- **Problem to solve**: The output should be the listing below, limited to the lines from the one with "ATOM 130 O O" through the one with "ATOM 168 N N", exact and without pictures.

- **Supplied data**:
━━━━━━━━
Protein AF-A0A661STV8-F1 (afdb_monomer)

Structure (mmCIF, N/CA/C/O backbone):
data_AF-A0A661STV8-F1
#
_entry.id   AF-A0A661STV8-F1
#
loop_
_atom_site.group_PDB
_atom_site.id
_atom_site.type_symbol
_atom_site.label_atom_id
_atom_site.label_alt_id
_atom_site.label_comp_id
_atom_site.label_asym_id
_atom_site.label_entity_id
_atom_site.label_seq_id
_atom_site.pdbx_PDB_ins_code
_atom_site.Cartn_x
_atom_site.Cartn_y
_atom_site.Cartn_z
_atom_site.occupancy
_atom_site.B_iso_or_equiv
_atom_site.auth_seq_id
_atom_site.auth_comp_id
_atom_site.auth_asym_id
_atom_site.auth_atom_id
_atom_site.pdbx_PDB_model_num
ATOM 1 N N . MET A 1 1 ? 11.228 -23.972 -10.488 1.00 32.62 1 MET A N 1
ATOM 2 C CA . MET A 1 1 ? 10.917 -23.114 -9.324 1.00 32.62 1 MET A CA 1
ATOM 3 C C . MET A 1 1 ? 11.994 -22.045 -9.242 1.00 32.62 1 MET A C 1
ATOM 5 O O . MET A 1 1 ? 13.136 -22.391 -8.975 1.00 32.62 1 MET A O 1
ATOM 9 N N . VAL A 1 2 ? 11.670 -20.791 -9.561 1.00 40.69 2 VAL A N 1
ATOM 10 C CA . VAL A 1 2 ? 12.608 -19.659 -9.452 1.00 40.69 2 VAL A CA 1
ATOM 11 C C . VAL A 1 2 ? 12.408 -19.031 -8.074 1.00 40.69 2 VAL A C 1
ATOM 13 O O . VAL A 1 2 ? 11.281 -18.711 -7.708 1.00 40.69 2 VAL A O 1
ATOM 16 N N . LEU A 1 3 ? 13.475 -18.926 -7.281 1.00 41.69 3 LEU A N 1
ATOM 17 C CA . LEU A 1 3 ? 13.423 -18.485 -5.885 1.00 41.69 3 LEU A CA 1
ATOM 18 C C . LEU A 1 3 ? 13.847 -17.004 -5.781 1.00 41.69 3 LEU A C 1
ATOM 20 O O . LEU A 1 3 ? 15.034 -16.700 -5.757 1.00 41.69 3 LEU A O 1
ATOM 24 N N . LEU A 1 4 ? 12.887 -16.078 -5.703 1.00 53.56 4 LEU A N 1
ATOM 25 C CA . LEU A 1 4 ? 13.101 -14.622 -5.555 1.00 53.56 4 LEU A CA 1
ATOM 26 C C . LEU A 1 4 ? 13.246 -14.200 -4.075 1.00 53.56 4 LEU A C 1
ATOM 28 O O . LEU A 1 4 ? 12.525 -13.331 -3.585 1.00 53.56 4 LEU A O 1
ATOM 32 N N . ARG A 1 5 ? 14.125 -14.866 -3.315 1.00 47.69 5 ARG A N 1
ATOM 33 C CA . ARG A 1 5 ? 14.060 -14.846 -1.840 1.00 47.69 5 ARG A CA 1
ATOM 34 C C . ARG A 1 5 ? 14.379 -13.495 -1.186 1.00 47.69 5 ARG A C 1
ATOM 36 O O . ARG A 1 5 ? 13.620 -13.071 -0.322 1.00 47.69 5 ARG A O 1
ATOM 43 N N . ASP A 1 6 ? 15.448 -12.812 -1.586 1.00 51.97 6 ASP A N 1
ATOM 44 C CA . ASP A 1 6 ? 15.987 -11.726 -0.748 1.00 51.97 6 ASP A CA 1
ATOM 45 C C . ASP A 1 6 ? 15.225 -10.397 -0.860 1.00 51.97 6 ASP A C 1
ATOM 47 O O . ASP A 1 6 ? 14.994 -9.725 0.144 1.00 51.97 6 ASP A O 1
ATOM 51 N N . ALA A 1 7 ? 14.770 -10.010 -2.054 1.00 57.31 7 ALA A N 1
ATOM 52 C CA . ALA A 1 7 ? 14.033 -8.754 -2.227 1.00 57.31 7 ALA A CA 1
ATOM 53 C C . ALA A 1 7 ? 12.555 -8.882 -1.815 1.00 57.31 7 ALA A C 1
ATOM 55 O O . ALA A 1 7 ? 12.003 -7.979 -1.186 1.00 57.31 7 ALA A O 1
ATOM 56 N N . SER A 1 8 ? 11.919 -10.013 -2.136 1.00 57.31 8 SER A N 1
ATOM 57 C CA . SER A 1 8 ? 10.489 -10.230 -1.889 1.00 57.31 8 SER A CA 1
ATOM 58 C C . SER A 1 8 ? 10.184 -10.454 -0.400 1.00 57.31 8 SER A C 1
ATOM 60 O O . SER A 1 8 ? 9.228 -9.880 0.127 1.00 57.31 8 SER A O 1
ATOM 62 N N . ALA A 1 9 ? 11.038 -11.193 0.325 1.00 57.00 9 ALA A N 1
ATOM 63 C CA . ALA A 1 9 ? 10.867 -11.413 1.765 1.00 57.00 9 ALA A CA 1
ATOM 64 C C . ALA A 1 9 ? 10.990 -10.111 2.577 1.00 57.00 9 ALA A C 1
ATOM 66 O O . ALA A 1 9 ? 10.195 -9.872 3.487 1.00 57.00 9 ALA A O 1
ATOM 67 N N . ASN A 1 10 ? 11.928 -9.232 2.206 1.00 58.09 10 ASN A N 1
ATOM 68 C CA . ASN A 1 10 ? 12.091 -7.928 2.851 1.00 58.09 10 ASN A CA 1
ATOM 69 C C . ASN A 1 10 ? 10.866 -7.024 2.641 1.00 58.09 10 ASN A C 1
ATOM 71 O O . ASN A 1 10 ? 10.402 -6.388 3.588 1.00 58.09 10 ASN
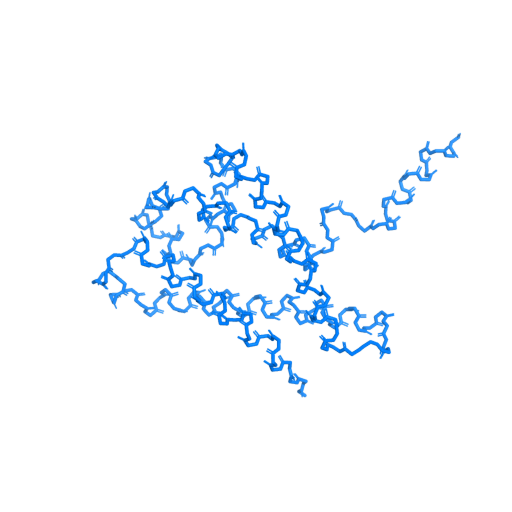 A O 1
ATOM 75 N N . LYS A 1 11 ? 10.280 -7.018 1.436 1.00 73.25 11 LYS A N 1
ATOM 76 C CA . LYS A 1 11 ? 9.030 -6.288 1.157 1.00 73.25 11 LYS A CA 1
ATOM 77 C C . LYS A 1 11 ? 7.864 -6.832 1.968 1.00 73.25 11 LYS A C 1
ATOM 79 O O . LYS A 1 11 ? 7.135 -6.052 2.575 1.00 73.25 11 LYS A O 1
ATOM 84 N N . CYS A 1 12 ? 7.724 -8.156 2.042 1.00 72.62 12 CYS A N 1
ATOM 85 C CA . CYS A 1 12 ? 6.696 -8.789 2.865 1.00 72.62 12 CYS A CA 1
ATOM 86 C C . CYS A 1 12 ? 6.845 -8.404 4.343 1.00 72.62 12 CYS A C 1
ATOM 88 O O . CYS A 1 12 ? 5.850 -8.087 4.986 1.00 72.62 12 CYS A O 1
ATOM 90 N N . GLY A 1 13 ? 8.075 -8.343 4.867 1.00 74.12 13 GLY A N 1
ATOM 91 C CA . GLY A 1 13 ? 8.348 -7.878 6.231 1.00 74.12 13 GLY A CA 1
ATOM 92 C C . GLY A 1 13 ? 7.886 -6.438 6.486 1.00 74.12 13 GLY A C 1
ATOM 93 O O . GLY A 1 13 ? 7.204 -6.178 7.478 1.00 74.12 13 GLY A O 1
ATOM 94 N N . VAL A 1 14 ? 8.185 -5.512 5.567 1.00 82.50 14 VAL A N 1
ATOM 95 C CA . VAL A 1 14 ? 7.732 -4.109 5.653 1.00 82.50 14 VAL A CA 1
ATOM 96 C C . VAL A 1 14 ? 6.205 -4.011 5.592 1.00 82.50 14 VAL A C 1
ATOM 98 O O . VAL A 1 14 ? 5.595 -3.282 6.376 1.00 82.50 14 VAL A O 1
ATOM 101 N N . ILE A 1 15 ? 5.570 -4.776 4.700 1.00 84.06 15 ILE A N 1
ATOM 102 C CA . ILE A 1 15 ? 4
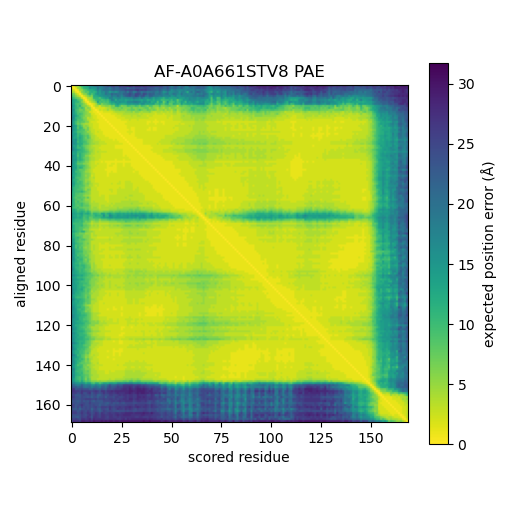.110 -4.809 4.565 1.00 84.06 15 ILE A CA 1
ATOM 103 C C . ILE A 1 15 ? 3.464 -5.369 5.844 1.00 84.06 15 ILE A C 1
ATOM 105 O O . ILE A 1 15 ? 2.527 -4.764 6.367 1.00 84.06 15 ILE A O 1
ATOM 109 N N . CYS A 1 16 ? 3.990 -6.464 6.401 1.00 86.12 16 CYS A N 1
ATOM 110 C CA . CYS A 1 16 ? 3.532 -7.028 7.673 1.00 86.12 16 CYS A CA 1
ATOM 111 C C . CYS A 1 16 ? 3.593 -6.003 8.811 1.00 86.12 16 CYS A C 1
ATOM 113 O O . CYS A 1 16 ? 2.606 -5.832 9.525 1.00 86.12 16 CYS A O 1
ATOM 115 N N . ALA A 1 17 ? 4.713 -5.285 8.946 1.00 88.62 17 ALA A N 1
ATOM 116 C CA . ALA A 1 17 ? 4.873 -4.255 9.971 1.00 88.62 17 ALA A CA 1
ATOM 117 C C . ALA A 1 17 ? 3.858 -3.108 9.800 1.00 88.62 17 ALA A C 1
ATOM 119 O O . ALA A 1 17 ? 3.297 -2.618 10.781 1.00 88.62 17 ALA A O 1
ATOM 120 N N . SER A 1 18 ? 3.559 -2.712 8.557 1.00 92.69 18 SER A N 1
ATOM 121 C CA . SER A 1 18 ? 2.513 -1.720 8.266 1.00 92.69 18 SER A CA 1
ATOM 122 C C . SER A 1 18 ? 1.135 -2.187 8.753 1.00 92.69 18 SER A C 1
ATOM 124 O O . SER A 1 18 ? 0.441 -1.453 9.465 1.00 92.69 18 SER A O 1
ATOM 126 N N . TYR A 1 19 ? 0.748 -3.430 8.446 1.00 95.88 19 TYR A N 1
ATOM 127 C CA . TYR A 1 19 ? -0.527 -3.980 8.912 1.00 95.88 19 TYR A CA 1
ATOM 128 C C . TYR A 1 19 ? -0.567 -4.171 10.431 1.00 95.88 19 TYR A C 1
ATOM 130 O O . TYR A 1 19 ? -1.603 -3.930 11.043 1.00 95.88 19 TYR A O 1
ATOM 138 N N . GLU A 1 20 ? 0.548 -4.507 11.075 1.00 94.69 20 GLU A N 1
ATOM 139 C CA . GLU A 1 20 ? 0.629 -4.556 12.537 1.00 94.69 20 GLU A CA 1
ATOM 140 C C . GLU A 1 20 ? 0.360 -3.183 13.176 1.00 94.69 20 GLU A C 1
ATOM 142 O O . GLU A 1 20 ? -0.464 -3.065 14.088 1.00 94.69 20 GLU A O 1
ATOM 147 N N . ILE A 1 21 ? 0.973 -2.118 12.647 1.00 95.62 21 ILE A N 1
ATOM 148 C CA . ILE A 1 21 ? 0.715 -0.742 13.096 1.00 95.62 21 ILE A CA 1
ATOM 149 C C . ILE A 1 21 ? -0.767 -0.390 12.909 1.00 95.62 21 ILE A C
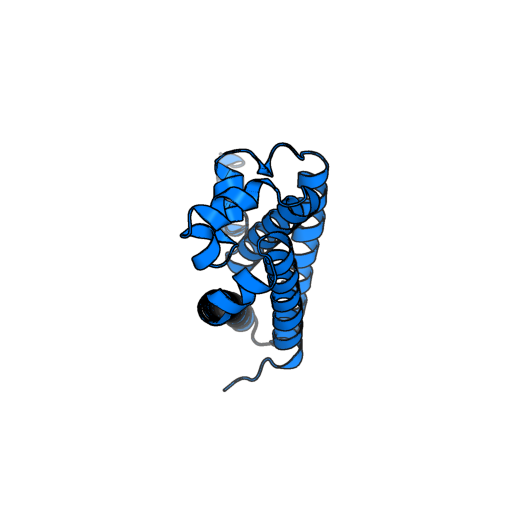 1
ATOM 151 O O . ILE A 1 21 ? -1.404 0.139 13.822 1.00 95.62 21 ILE A O 1
ATOM 155 N N . ILE A 1 22 ? -1.349 -0.715 11.752 1.00 95.75 22 ILE A N 1
ATOM 156 C CA . ILE A 1 22 ? -2.771 -0.475 11.473 1.00 95.75 22 ILE A CA 1
ATOM 157 C C . ILE A 1 22 ? -3.667 -1.251 12.450 1.00 95.75 22 ILE A C 1
ATOM 159 O O . ILE A 1 22 ? -4.654 -0.697 12.941 1.00 95.75 22 ILE A O 1
ATOM 163 N N . ALA A 1 23 ? -3.341 -2.509 12.759 1.00 96.31 23 ALA A N 1
ATOM 164 C CA . ALA A 1 23 ? -4.077 -3.317 13.728 1.00 96.31 23 ALA A CA 1
ATOM 165 C C . ALA A 1 23 ? -4.095 -2.644 15.107 1.00 96.31 23 ALA A C 1
ATOM 167 O O . ALA A 1 23 ? -5.173 -2.456 15.674 1.00 96.31 23 ALA A O 1
ATOM 168 N N . ASN A 1 24 ? -2.928 -2.205 15.585 1.00 96.38 24 ASN A N 1
ATOM 169 C CA . ASN A 1 24 ? -2.766 -1.527 16.873 1.00 96.38 24 ASN A CA 1
ATOM 170 C C . ASN A 1 24 ? -3.508 -0.182 16.937 1.00 96.38 24 ASN A C 1
ATOM 172 O O . ASN A 1 24 ? -4.014 0.202 17.989 1.00 96.38 24 ASN A O 1
ATOM 176 N N . LEU A 1 25 ? -3.626 0.528 15.813 1.00 96.81 25 LEU A N 1
ATOM 177 C CA . LEU A 1 25 ? -4.387 1.780 15.742 1.00 96.81 25 LEU A CA 1
ATOM 178 C C . LEU A 1 25 ? -5.909 1.565 15.711 1.00 96.81 25 LEU A C 1
ATOM 180 O O . LEU A 1 25 ? -6.670 2.447 16.116 1.00 96.81 25 LEU A O 1
ATOM 184 N N . LEU A 1 26 ? -6.381 0.425 15.201 1.00 96.56 26 LEU A N 1
ATOM 185 C CA . LEU A 1 26 ? -7.811 0.163 14.993 1.00 96.56 26 LEU A CA 1
ATOM 186 C C . LEU A 1 26 ? -8.448 -0.696 16.086 1.00 96.56 26 LEU A C 1
ATOM 188 O O . LEU A 1 26 ? -9.674 -0.656 16.260 1.00 96.56 26 LEU A O 1
ATOM 192 N N . MET A 1 27 ? -7.654 -1.488 16.798 1.00 97.06 27 MET A N 1
ATOM 193 C CA . MET A 1 27 ? -8.122 -2.495 17.742 1.00 97.06 27 MET A CA 1
ATOM 194 C C . MET A 1 27 ? -7.361 -2.404 19.055 1.00 97.06 27 MET A C 1
ATOM 196 O O . MET A 1 27 ? -6.158 -2.187 19.093 1.00 97.06 27 MET A O 1
ATOM 200 N N . THR A 1 28 ? -8.080 -2.636 20.147 1.00 97.12 28 THR A N 1
ATOM 201 C CA . THR A 1 28 ? -7.440 -2.987 21.418 1.00 97.12 28 THR A CA 1
ATOM 202 C C . THR A 1 28 ? -6.819 -4.380 21.326 1.00 97.12 28 THR A C 1
ATOM 204 O O . THR A 1 28 ? -7.272 -5.212 20.539 1.00 97.12 28 THR A O 1
ATOM 207 N N . GLU A 1 29 ? -5.862 -4.687 22.199 1.00 95.81 29 GLU A N 1
ATOM 208 C CA . GLU A 1 29 ? -5.237 -6.014 22.268 1.00 95.81 29 GLU A CA 1
ATOM 209 C C . GLU A 1 29 ? -6.270 -7.148 22.405 1.00 95.81 29 GLU A C 1
ATOM 211 O O . GLU A 1 29 ? -6.224 -8.140 21.679 1.00 95.81 29 GLU A O 1
ATOM 216 N N . ARG A 1 30 ? -7.279 -6.975 23.271 1.00 97.25 30 ARG A N 1
ATOM 217 C CA . ARG A 1 30 ? -8.359 -7.962 23.463 1.00 97.25 30 ARG A CA 1
ATOM 218 C C . ARG A 1 30 ? -9.188 -8.186 22.198 1.00 97.25 30 ARG A C 1
ATOM 220 O O . ARG A 1 30 ? -9.623 -9.307 21.934 1.00 97.25 30 ARG A O 1
ATOM 227 N N . GLU A 1 31 ? -9.454 -7.125 21.440 1.00 97.50 31 GLU A N 1
ATOM 228 C CA . GLU A 1 31 ? -10.164 -7.223 20.161 1.00 97.50 31 GLU A CA 1
ATOM 229 C C . GLU A 1 31 ? -9.290 -7.905 19.108 1.00 97.50 31 GLU A C 1
ATOM 231 O O . GLU A 1 31 ? -9.781 -8.783 18.399 1.00 97.50 31 GLU A O 1
ATOM 236 N N . PHE A 1 32 ? -8.000 -7.562 19.051 1.00 96.38 32 PHE A N 1
ATOM 237 C CA . PHE A 1 32 ? -7.055 -8.196 18.141 1.00 96.38 32 PHE A CA 1
ATOM 238 C C . PHE A 1 32 ? -6.928 -9.690 18.428 1.00 96.38 32 PHE A C 1
ATOM 240 O O . PHE A 1 32 ? -7.154 -10.487 17.528 1.00 96.38 32 PHE A O 1
ATOM 247 N N . LEU A 1 33 ? -6.675 -10.104 19.673 1.00 96.25 33 LEU A N 1
ATOM 248 C CA . LEU A 1 33 ? -6.562 -11.522 20.040 1.00 96.25 33 LEU A CA 1
ATOM 249 C C . LEU A 1 33 ? -7.822 -12.321 19.685 1.00 96.25 33 LEU A C 1
ATOM 251 O O . LEU A 1 33 ? -7.724 -13.443 19.190 1.00 96.25 33 LEU A O 1
ATOM 255 N N . ARG A 1 34 ? -9.006 -11.720 19.864 1.00 97.44 34 ARG A N 1
ATOM 256 C CA . ARG A 1 34 ? -10.289 -12.333 19.492 1.00 97.44 34 ARG A CA 1
ATOM 257 C C . ARG A 1 34 ? -10.420 -12.565 17.987 1.00 97.44 34 ARG A C 1
ATOM 259 O O . ARG A 1 34 ? -11.004 -13.563 17.575 1.00 97.44 34 ARG A O 1
ATOM 266 N N . HIS A 1 35 ? -9.906 -11.649 17.171 1.00 96.81 35 HIS A N 1
ATOM 267 C CA . HIS A 1 35 ? -10.077 -11.665 15.716 1.00 96.81 35 HIS A CA 1
ATOM 268 C C . HIS A 1 35 ? -8.796 -12.000 14.940 1.00 96.81 35 HIS A C 1
ATOM 270 O O . HIS A 1 35 ? -8.811 -12.011 13.710 1.00 96.81 35 HIS A O 1
ATOM 276 N N . LYS A 1 36 ? -7.711 -12.340 15.646 1.00 95.25 36 LYS A N 1
ATOM 277 C CA . LYS A 1 36 ? -6.356 -12.510 15.109 1.00 95.25 36 LYS A CA 1
ATOM 278 C C . LYS A 1 36 ? -6.323 -13.440 13.908 1.00 95.25 36 LYS A C 1
ATOM 280 O O . LYS A 1 36 ? -5.708 -13.108 12.907 1.00 95.25 36 LYS A O 1
ATOM 285 N N . LYS A 1 37 ? -7.013 -14.583 13.986 1.00 97.44 37 LYS A N 1
ATOM 286 C CA . LYS A 1 37 ? -7.042 -15.564 12.891 1.00 97.44 37 LYS A CA 1
ATOM 287 C C . LYS A 1 37 ? -7.608 -14.977 11.594 1.00 97.44 37 LYS A C 1
ATOM 289 O O . LYS A 1 37 ? -7.015 -15.185 10.546 1.00 97.44 37 LYS A O 1
ATOM 294 N N . ALA A 1 38 ? -8.719 -14.243 11.671 1.00 97.12 38 ALA A N 1
ATOM 295 C CA . ALA A 1 38 ? -9.333 -13.617 10.500 1.00 97.12 38 ALA A CA 1
ATOM 296 C C . ALA A 1 38 ? -8.456 -12.478 9.965 1.00 97.12 38 ALA A C 1
ATOM 298 O O . ALA A 1 38 ? -8.141 -12.448 8.785 1.00 97.12 38 ALA A O 1
ATOM 299 N N . TYR A 1 39 ? -7.983 -11.604 10.857 1.00 97.38 39 TYR A N 1
ATOM 300 C CA . TYR A 1 39 ? -7.127 -10.482 10.477 1.00 97.38 39 TYR A CA 1
ATOM 301 C C . TYR A 1 39 ? -5.831 -10.940 9.793 1.00 97.38 39 TYR A C 1
ATOM 303 O O . TYR A 1 39 ? -5.481 -10.436 8.734 1.00 97.38 39 TYR A O 1
ATOM 311 N N . VAL A 1 40 ? -5.123 -11.908 10.385 1.00 96.81 40 VAL A N 1
ATOM 312 C CA . VAL A 1 40 ? -3.854 -12.417 9.844 1.00 96.8
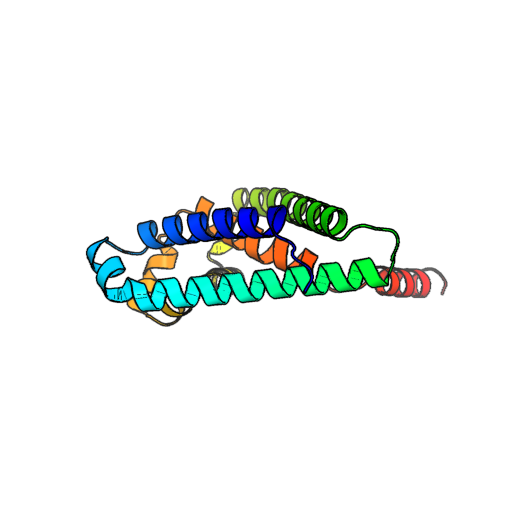1 40 VAL A CA 1
ATOM 313 C C . VAL A 1 40 ? -4.070 -13.131 8.515 1.00 96.81 40 VAL A C 1
ATOM 315 O O . VAL A 1 40 ? -3.263 -12.949 7.612 1.00 96.81 40 VAL A O 1
ATOM 318 N N . ARG A 1 41 ? -5.159 -13.897 8.364 1.00 97.75 41 ARG A N 1
ATOM 319 C CA . ARG A 1 41 ? -5.495 -14.533 7.085 1.00 97.75 41 ARG A CA 1
ATOM 320 C C . ARG A 1 41 ? -5.638 -13.498 5.971 1.00 97.75 41 ARG A C 1
ATOM 322 O O . ARG A 1 41 ? -4.999 -13.635 4.941 1.00 97.75 41 ARG A O 1
ATOM 329 N N . ASP A 1 42 ? -6.393 -12.435 6.216 1.00 97.75 42 ASP A N 1
ATOM 330 C CA . ASP A 1 42 ? -6.587 -11.381 5.221 1.00 97.75 42 ASP A CA 1
ATOM 331 C C . ASP A 1 42 ? -5.285 -10.634 4.884 1.00 97.75 42 ASP A C 1
ATOM 333 O O . ASP A 1 42 ? -5.104 -10.186 3.754 1.00 97.75 42 ASP A O 1
ATOM 337 N N . VAL A 1 43 ? -4.372 -10.478 5.853 1.00 96.31 43 VAL A N 1
ATOM 338 C CA . VAL A 1 43 ? -3.035 -9.911 5.602 1.00 96.31 43 VAL A CA 1
ATOM 339 C C . VAL A 1 43 ? -2.215 -10.842 4.708 1.00 96.31 43 VAL A C 1
ATOM 341 O O . VAL A 1 43 ? -1.575 -10.360 3.777 1.00 96.31 43 VAL A O 1
ATOM 344 N N . LEU A 1 44 ? -2.265 -12.157 4.935 1.00 95.81 44 LEU A N 1
ATOM 345 C CA . LEU A 1 44 ? -1.618 -13.139 4.057 1.00 95.81 44 LEU A CA 1
ATOM 346 C C . LEU A 1 44 ? -2.202 -13.083 2.637 1.00 95.81 44 LEU A C 1
ATOM 348 O O . LEU A 1 44 ? -1.439 -12.988 1.683 1.00 95.81 44 LEU A O 1
ATOM 352 N N . ASP A 1 45 ? -3.527 -12.991 2.496 1.00 95.62 45 ASP A N 1
ATOM 353 C CA . ASP A 1 45 ? -4.185 -12.850 1.187 1.00 95.62 45 ASP A CA 1
ATOM 354 C C . ASP A 1 45 ? -3.777 -11.551 0.455 1.00 95.62 45 ASP A C 1
ATOM 356 O O . ASP A 1 45 ? -3.827 -11.457 -0.775 1.00 95.62 45 ASP A O 1
ATOM 360 N N . ILE A 1 46 ? -3.406 -10.494 1.187 1.00 93.06 46 ILE A N 1
ATOM 361 C CA . ILE A 1 46 ? -2.837 -9.274 0.598 1.00 93.06 46 ILE A CA 1
ATOM 362 C C . ILE A 1 46 ? -1.398 -9.522 0.139 1.00 93.06 46 ILE A C 1
ATOM 364 O O . ILE A 1 46 ? -1.056 -9.145 -0.981 1.00 93.06 46 ILE A O 1
ATOM 368 N N . LEU A 1 47 ? -0.568 -10.146 0.976 1.00 92.88 47 LEU A N 1
ATOM 369 C CA . LEU A 1 47 ? 0.825 -10.454 0.644 1.00 92.88 47 LEU A CA 1
ATOM 370 C C . LEU A 1 47 ? 0.922 -11.350 -0.591 1.00 92.88 47 LEU A C 1
ATOM 372 O O . LEU A 1 47 ? 1.698 -11.041 -1.491 1.00 92.88 47 LEU A O 1
ATOM 376 N N . ASP A 1 48 ? 0.088 -12.385 -0.672 1.00 93.00 48 ASP A N 1
ATOM 377 C CA . ASP A 1 48 ? 0.056 -13.309 -1.806 1.00 93.00 48 ASP A CA 1
ATOM 378 C C . ASP A 1 48 ? -0.297 -12.585 -3.109 1.00 93.00 48 ASP A C 1
ATOM 380 O O . ASP A 1 48 ? 0.376 -12.764 -4.123 1.00 93.00 48 ASP A O 1
ATOM 384 N N . ARG A 1 49 ? -1.299 -11.694 -3.077 1.00 91.81 49 ARG A N 1
ATOM 385 C CA . ARG A 1 49 ? -1.654 -10.868 -4.242 1.00 91.81 49 ARG A CA 1
ATOM 386 C C . ARG A 1 49 ? -0.511 -9.949 -4.662 1.00 91.81 49 ARG A C 1
ATOM 388 O O . ARG A 1 49 ? -0.188 -9.891 -5.840 1.00 91.81 49 ARG A O 1
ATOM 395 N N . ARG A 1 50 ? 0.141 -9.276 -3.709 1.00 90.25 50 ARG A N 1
━━━━━━━━
- **Written answer**:
ATOM 130 O O . TYR A 1 19 ? -1.603 -3.930 11.043 1.00 95.88 19 TYR A O 1
ATOM 138 N N . GLU A 1 20 ? 0.548 -4.507 11.075 1.00 94.69 20 GLU A N 1
ATOM 139 C CA . GLU A 1 20 ? 0.629 -4.556 12.537 1.00 94.69 20 GLU A CA 1
ATOM 140 C C . GLU A 1 20 ? 0.360 -3.183 13.176 1.00 94.69 20 GLU A C 1
ATOM 142 O O . GLU A 1 20 ? -0.464 -3.065 14.088 1.00 94.69 20 GLU A O 1
ATOM 147 N N . ILE A 1 21 ? 0.973 -2.118 12.647 1.00 95.62 21 ILE A N 1
ATOM 148 C CA . ILE A 1 21 ? 0.715 -0.742 13.096 1.00 95.62 21 ILE A CA 1
ATOM 149 C C . ILE A 1 21 ? -0.767 -0.390 12.909 1.00 95.62 21 ILE A C
 1
ATOM 151 O O . ILE A 1 21 ? -1.404 0.139 13.822 1.00 95.62 21 ILE A O 1
ATOM 155 N N . ILE A 1 22 ? -1.349 -0.715 11.752 1.00 95.75 22 ILE A N 1
ATOM 156 C CA . ILE A 1 22 ? -2.771 -0.475 11.473 1.00 95.75 22 ILE A CA 1
ATOM 157 C C . ILE A 1 22 ? -3.667 -1.251 12.450 1.00 95.75 22 ILE A C 1
ATOM 159 O O . ILE A 1 22 ? -4.654 -0.697 12.941 1.00 95.75 22 ILE A O 1
ATOM 163 N N . ALA A 1 23 ? -3.341 -2.509 12.759 1.00 96.31 23 ALA A N 1
ATOM 164 C CA . ALA A 1 23 ? -4.077 -3.317 13.728 1.00 96.31 23 ALA A CA 1
ATOM 165 C C . ALA A 1 23 ? -4.095 -2.644 15.107 1.00 96.31 23 ALA A C 1
ATOM 167 O O . ALA A 1 23 ? -5.173 -2.456 15.674 1.00 96.31 23 ALA A O 1
ATOM 168 N N . ASN A 1 24 ? -2.928 -2.205 15.585 1.00 96.38 24 ASN A N 1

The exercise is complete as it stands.